Collection entries:
● ● ● ●
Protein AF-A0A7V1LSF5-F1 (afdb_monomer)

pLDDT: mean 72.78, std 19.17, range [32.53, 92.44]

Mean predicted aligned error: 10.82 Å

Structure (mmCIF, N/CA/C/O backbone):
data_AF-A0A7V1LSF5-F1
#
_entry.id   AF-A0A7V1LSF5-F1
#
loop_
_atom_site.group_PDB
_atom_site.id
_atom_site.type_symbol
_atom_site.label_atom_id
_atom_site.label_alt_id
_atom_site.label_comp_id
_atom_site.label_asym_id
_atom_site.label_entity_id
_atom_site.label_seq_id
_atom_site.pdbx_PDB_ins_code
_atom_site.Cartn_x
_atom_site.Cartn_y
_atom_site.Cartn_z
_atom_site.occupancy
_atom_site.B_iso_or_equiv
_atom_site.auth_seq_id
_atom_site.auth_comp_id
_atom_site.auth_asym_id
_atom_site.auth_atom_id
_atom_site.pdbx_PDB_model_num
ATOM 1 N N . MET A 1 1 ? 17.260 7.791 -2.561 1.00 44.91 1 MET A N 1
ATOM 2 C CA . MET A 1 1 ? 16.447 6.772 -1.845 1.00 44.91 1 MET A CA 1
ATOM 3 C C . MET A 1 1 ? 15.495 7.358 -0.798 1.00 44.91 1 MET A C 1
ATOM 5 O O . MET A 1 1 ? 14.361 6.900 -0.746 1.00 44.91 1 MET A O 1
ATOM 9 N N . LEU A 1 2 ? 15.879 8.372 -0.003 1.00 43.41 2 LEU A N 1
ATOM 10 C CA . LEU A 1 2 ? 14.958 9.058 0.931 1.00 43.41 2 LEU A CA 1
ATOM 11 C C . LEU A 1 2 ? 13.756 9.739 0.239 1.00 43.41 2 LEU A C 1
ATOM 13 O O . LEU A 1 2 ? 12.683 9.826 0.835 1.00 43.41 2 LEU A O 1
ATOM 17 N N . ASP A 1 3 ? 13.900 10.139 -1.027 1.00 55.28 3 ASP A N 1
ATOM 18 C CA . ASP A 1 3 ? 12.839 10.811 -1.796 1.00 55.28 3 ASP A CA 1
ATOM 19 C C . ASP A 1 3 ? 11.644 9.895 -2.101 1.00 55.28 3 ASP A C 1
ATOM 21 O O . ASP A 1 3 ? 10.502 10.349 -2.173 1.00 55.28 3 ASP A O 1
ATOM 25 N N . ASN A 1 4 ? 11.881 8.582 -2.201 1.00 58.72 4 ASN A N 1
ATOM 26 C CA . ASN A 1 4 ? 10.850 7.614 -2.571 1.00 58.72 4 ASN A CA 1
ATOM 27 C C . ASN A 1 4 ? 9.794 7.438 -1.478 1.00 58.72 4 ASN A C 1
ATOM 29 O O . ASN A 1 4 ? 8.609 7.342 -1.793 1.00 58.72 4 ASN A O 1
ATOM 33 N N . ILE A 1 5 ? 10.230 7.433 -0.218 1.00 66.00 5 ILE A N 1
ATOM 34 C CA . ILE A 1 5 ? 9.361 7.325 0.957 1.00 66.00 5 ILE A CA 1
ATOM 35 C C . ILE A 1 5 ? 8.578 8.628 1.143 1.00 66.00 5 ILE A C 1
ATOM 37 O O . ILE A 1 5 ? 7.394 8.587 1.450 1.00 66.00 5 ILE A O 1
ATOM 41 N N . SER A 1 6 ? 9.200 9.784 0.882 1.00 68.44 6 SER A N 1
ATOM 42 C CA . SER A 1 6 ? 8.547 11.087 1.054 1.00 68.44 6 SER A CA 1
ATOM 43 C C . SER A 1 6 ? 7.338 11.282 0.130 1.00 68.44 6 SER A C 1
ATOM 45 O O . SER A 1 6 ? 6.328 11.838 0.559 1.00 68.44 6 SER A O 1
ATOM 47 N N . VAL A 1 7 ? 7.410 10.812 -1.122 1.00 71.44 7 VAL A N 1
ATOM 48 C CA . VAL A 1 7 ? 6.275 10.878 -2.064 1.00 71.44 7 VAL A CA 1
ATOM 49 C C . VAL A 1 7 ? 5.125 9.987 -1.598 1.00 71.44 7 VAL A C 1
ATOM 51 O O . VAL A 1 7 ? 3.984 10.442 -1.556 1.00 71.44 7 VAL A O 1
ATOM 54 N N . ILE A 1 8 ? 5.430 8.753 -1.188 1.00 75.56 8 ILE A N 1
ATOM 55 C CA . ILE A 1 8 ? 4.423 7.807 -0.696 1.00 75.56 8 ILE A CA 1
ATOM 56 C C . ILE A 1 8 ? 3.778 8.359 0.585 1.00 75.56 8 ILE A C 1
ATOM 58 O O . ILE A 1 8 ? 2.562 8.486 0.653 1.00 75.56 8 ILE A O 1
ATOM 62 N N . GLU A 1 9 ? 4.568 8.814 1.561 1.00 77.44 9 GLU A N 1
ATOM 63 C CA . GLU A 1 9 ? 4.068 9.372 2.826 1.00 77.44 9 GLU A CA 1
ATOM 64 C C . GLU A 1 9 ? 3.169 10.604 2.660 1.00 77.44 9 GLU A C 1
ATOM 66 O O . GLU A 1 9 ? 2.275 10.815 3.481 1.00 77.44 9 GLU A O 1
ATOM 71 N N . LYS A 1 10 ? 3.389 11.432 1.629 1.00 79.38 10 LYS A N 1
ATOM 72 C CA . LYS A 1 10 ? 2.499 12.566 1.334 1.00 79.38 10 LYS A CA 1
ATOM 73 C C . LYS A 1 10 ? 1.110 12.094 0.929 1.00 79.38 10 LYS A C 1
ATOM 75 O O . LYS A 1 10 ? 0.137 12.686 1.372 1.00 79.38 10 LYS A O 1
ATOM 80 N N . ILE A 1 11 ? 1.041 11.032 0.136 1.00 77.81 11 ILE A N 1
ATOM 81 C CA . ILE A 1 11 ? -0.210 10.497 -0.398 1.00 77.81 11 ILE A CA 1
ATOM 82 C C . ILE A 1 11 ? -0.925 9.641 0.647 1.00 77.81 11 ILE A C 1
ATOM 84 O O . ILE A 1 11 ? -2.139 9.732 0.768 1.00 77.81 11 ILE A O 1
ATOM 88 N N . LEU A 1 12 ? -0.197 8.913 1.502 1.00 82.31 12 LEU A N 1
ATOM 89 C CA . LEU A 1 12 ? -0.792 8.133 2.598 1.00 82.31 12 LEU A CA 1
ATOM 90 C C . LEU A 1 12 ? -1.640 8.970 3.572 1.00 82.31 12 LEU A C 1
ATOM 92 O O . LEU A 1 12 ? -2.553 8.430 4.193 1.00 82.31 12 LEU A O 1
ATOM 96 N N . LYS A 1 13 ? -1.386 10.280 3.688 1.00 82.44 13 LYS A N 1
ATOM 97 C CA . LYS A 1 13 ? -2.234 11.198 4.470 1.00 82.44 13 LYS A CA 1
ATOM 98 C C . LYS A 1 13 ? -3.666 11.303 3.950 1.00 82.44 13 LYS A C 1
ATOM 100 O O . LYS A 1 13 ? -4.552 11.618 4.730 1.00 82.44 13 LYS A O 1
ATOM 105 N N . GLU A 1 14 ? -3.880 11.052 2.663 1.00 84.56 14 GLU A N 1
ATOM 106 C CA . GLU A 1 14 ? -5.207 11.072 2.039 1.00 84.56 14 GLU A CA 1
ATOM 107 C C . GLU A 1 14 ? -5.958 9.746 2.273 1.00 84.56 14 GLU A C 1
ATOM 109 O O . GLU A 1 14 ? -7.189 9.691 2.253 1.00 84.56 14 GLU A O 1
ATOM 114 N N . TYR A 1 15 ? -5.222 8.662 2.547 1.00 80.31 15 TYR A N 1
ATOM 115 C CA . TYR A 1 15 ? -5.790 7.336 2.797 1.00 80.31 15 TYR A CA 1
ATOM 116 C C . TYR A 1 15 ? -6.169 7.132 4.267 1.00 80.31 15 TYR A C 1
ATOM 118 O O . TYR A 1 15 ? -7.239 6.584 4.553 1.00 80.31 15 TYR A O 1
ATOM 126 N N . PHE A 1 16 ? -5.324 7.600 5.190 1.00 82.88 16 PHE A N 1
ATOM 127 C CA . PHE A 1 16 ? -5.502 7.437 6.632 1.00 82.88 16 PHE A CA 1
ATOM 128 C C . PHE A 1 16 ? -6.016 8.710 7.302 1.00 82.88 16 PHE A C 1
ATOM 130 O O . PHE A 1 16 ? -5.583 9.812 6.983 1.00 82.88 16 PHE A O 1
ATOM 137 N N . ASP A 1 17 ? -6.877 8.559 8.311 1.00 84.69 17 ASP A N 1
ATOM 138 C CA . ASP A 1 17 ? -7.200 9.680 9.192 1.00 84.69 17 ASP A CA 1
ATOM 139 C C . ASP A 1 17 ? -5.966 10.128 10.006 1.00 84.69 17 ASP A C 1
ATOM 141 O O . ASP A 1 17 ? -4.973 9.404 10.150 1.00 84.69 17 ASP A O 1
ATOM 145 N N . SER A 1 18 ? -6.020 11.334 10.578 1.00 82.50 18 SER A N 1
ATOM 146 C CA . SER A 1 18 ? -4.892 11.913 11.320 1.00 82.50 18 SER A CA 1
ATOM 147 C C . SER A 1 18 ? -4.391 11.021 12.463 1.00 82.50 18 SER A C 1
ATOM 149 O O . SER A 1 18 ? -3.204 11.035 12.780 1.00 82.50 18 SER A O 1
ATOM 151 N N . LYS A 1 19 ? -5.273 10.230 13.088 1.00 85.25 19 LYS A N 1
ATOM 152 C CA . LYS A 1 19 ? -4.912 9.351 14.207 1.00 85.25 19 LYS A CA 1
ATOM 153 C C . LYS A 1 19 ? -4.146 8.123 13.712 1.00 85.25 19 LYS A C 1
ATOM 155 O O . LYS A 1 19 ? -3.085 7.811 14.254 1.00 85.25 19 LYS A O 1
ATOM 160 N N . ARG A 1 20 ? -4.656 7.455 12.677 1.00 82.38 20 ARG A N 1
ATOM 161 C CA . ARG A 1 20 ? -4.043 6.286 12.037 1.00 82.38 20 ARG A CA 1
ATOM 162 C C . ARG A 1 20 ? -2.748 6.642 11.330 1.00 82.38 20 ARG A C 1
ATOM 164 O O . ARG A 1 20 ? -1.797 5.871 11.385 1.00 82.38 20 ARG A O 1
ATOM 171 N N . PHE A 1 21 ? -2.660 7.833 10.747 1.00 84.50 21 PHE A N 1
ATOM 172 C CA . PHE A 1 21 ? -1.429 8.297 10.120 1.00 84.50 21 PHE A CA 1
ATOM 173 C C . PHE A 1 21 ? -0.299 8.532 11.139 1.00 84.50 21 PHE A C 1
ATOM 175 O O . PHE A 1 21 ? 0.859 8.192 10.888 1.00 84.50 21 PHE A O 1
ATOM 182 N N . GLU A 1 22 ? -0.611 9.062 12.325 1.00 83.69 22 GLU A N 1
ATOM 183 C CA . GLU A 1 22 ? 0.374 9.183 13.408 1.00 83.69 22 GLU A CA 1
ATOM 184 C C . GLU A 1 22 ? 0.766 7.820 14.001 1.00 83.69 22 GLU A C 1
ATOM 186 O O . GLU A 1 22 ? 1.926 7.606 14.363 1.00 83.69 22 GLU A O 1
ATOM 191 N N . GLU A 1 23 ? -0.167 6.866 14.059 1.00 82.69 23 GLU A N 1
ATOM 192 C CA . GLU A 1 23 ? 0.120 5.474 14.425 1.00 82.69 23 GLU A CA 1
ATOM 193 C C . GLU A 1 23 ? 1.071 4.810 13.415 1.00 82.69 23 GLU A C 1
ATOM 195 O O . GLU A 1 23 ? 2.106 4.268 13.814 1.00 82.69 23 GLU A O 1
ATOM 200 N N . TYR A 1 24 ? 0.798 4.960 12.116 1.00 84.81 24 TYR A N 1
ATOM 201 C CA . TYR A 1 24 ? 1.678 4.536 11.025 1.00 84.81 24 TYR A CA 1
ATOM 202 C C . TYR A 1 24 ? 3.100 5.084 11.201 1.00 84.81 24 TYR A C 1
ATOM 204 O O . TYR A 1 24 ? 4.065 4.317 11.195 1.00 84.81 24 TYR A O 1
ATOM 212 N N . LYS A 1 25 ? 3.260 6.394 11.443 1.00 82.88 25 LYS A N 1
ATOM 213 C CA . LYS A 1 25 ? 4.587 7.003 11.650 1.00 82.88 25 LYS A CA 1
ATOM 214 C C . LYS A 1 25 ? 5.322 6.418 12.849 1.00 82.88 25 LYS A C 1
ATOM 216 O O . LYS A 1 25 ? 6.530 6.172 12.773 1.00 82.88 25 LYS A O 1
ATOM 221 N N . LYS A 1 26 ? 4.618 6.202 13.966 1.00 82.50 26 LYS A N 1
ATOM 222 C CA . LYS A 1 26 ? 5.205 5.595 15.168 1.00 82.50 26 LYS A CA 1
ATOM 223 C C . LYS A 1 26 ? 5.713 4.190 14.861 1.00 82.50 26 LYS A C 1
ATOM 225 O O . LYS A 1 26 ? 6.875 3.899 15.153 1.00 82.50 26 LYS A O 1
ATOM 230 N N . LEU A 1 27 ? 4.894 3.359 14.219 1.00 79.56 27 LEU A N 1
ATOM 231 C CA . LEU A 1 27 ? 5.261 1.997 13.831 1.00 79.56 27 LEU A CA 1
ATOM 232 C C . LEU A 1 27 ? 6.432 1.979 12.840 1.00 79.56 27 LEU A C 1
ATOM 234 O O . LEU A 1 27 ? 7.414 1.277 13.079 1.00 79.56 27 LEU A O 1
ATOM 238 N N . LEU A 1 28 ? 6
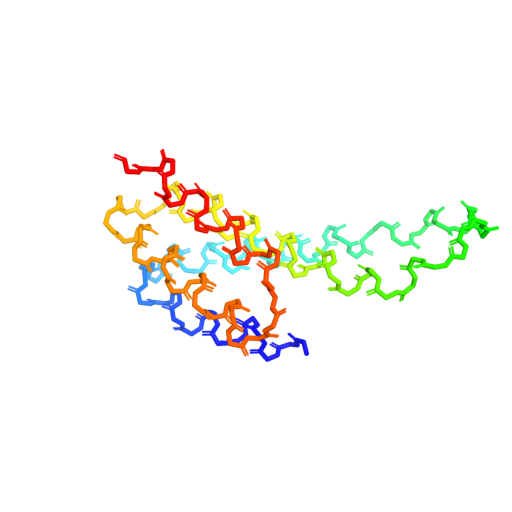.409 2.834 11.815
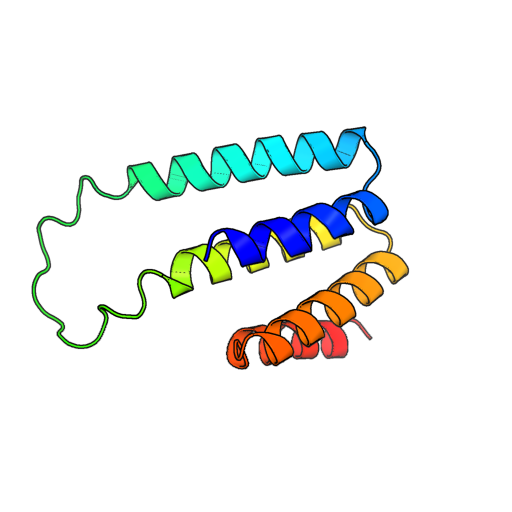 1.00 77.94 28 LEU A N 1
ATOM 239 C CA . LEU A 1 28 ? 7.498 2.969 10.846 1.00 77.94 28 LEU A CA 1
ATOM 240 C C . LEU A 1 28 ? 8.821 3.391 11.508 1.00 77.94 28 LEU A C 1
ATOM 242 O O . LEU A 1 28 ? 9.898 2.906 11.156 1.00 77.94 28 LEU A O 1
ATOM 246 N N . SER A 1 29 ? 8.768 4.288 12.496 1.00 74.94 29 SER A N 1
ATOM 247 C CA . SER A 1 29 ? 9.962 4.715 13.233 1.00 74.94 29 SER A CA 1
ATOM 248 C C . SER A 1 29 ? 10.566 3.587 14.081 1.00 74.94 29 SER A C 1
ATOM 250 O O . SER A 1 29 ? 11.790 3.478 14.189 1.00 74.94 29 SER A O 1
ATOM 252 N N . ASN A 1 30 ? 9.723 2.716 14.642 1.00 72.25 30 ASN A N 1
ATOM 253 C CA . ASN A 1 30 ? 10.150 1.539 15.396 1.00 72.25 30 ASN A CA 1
● ● ● ●
_TASK_
For this task, write out exactly the lines of the entries above, starting at the line with "ATOM 139 C C" and ending at the line with "ATOM 175 O O", both included, and no others.

_RESPONSE TO THE TASK_
ATOM 139 C C . ASP A 1 17 ? -5.966 10.128 10.006 1.00 84.69 17 ASP A C 1
ATOM 141 O O . ASP A 1 17 ? -4.973 9.404 10.150 1.00 84.69 17 ASP A O 1
ATOM 145 N N . SER A 1 18 ? -6.020 11.334 10.578 1.00 82.50 18 SER A N 1
ATOM 146 C CA . SER A 1 18 ? -4.892 11.913 11.320 1.00 82.50 18 SER A CA 1
ATOM 147 C C . SER A 1 18 ? -4.391 11.021 12.463 1.00 82.50 18 SER A C 1
ATOM 149 O O . SER A 1 18 ? -3.204 11.035 12.780 1.00 82.50 18 SER A O 1
ATOM 151 N N . LYS A 1 19 ? -5.273 10.230 13.088 1.00 85.25 19 LYS A N 1
ATOM 152 C CA . LYS A 1 19 ? -4.912 9.351 14.207 1.00 85.25 19 LYS A CA 1
ATOM 153 C C . LYS A 1 19 ? -4.146 8.123 13.712 1.00 85.25 19 LYS A C 1
ATOM 155 O O . LYS A 1 19 ? -3.085 7.811 14.254 1.00 85.25 19 LYS A O 1
ATOM 160 N N . ARG A 1 20 ? -4.656 7.455 12.677 1.00 82.38 20 ARG A N 1
ATOM 161 C CA . ARG A 1 20 ? -4.043 6.286 12.037 1.00 82.38 20 ARG A CA 1
ATOM 162 C C . ARG A 1 20 ? -2.748 6.642 11.330 1.00 82.38 20 ARG A C 1
ATOM 164 O O . ARG A 1 20 ? -1.797 5.871 11.385 1.00 82.38 20 ARG A O 1
ATOM 171 N N . PHE A 1 21 ? -2.660 7.833 10.747 1.00 84.50 21 PHE A N 1
ATOM 172 C CA . PHE A 1 21 ? -1.429 8.297 10.120 1.00 84.50 21 PHE A CA 1
ATOM 173 C C . PHE A 1 21 ? -0.299 8.532 11.139 1.00 84.50 21 PHE A C 1
ATOM 175 O O . PHE A 1 21 ? 0.859 8.192 10.888 1.00 84.50 21 PHE A O 1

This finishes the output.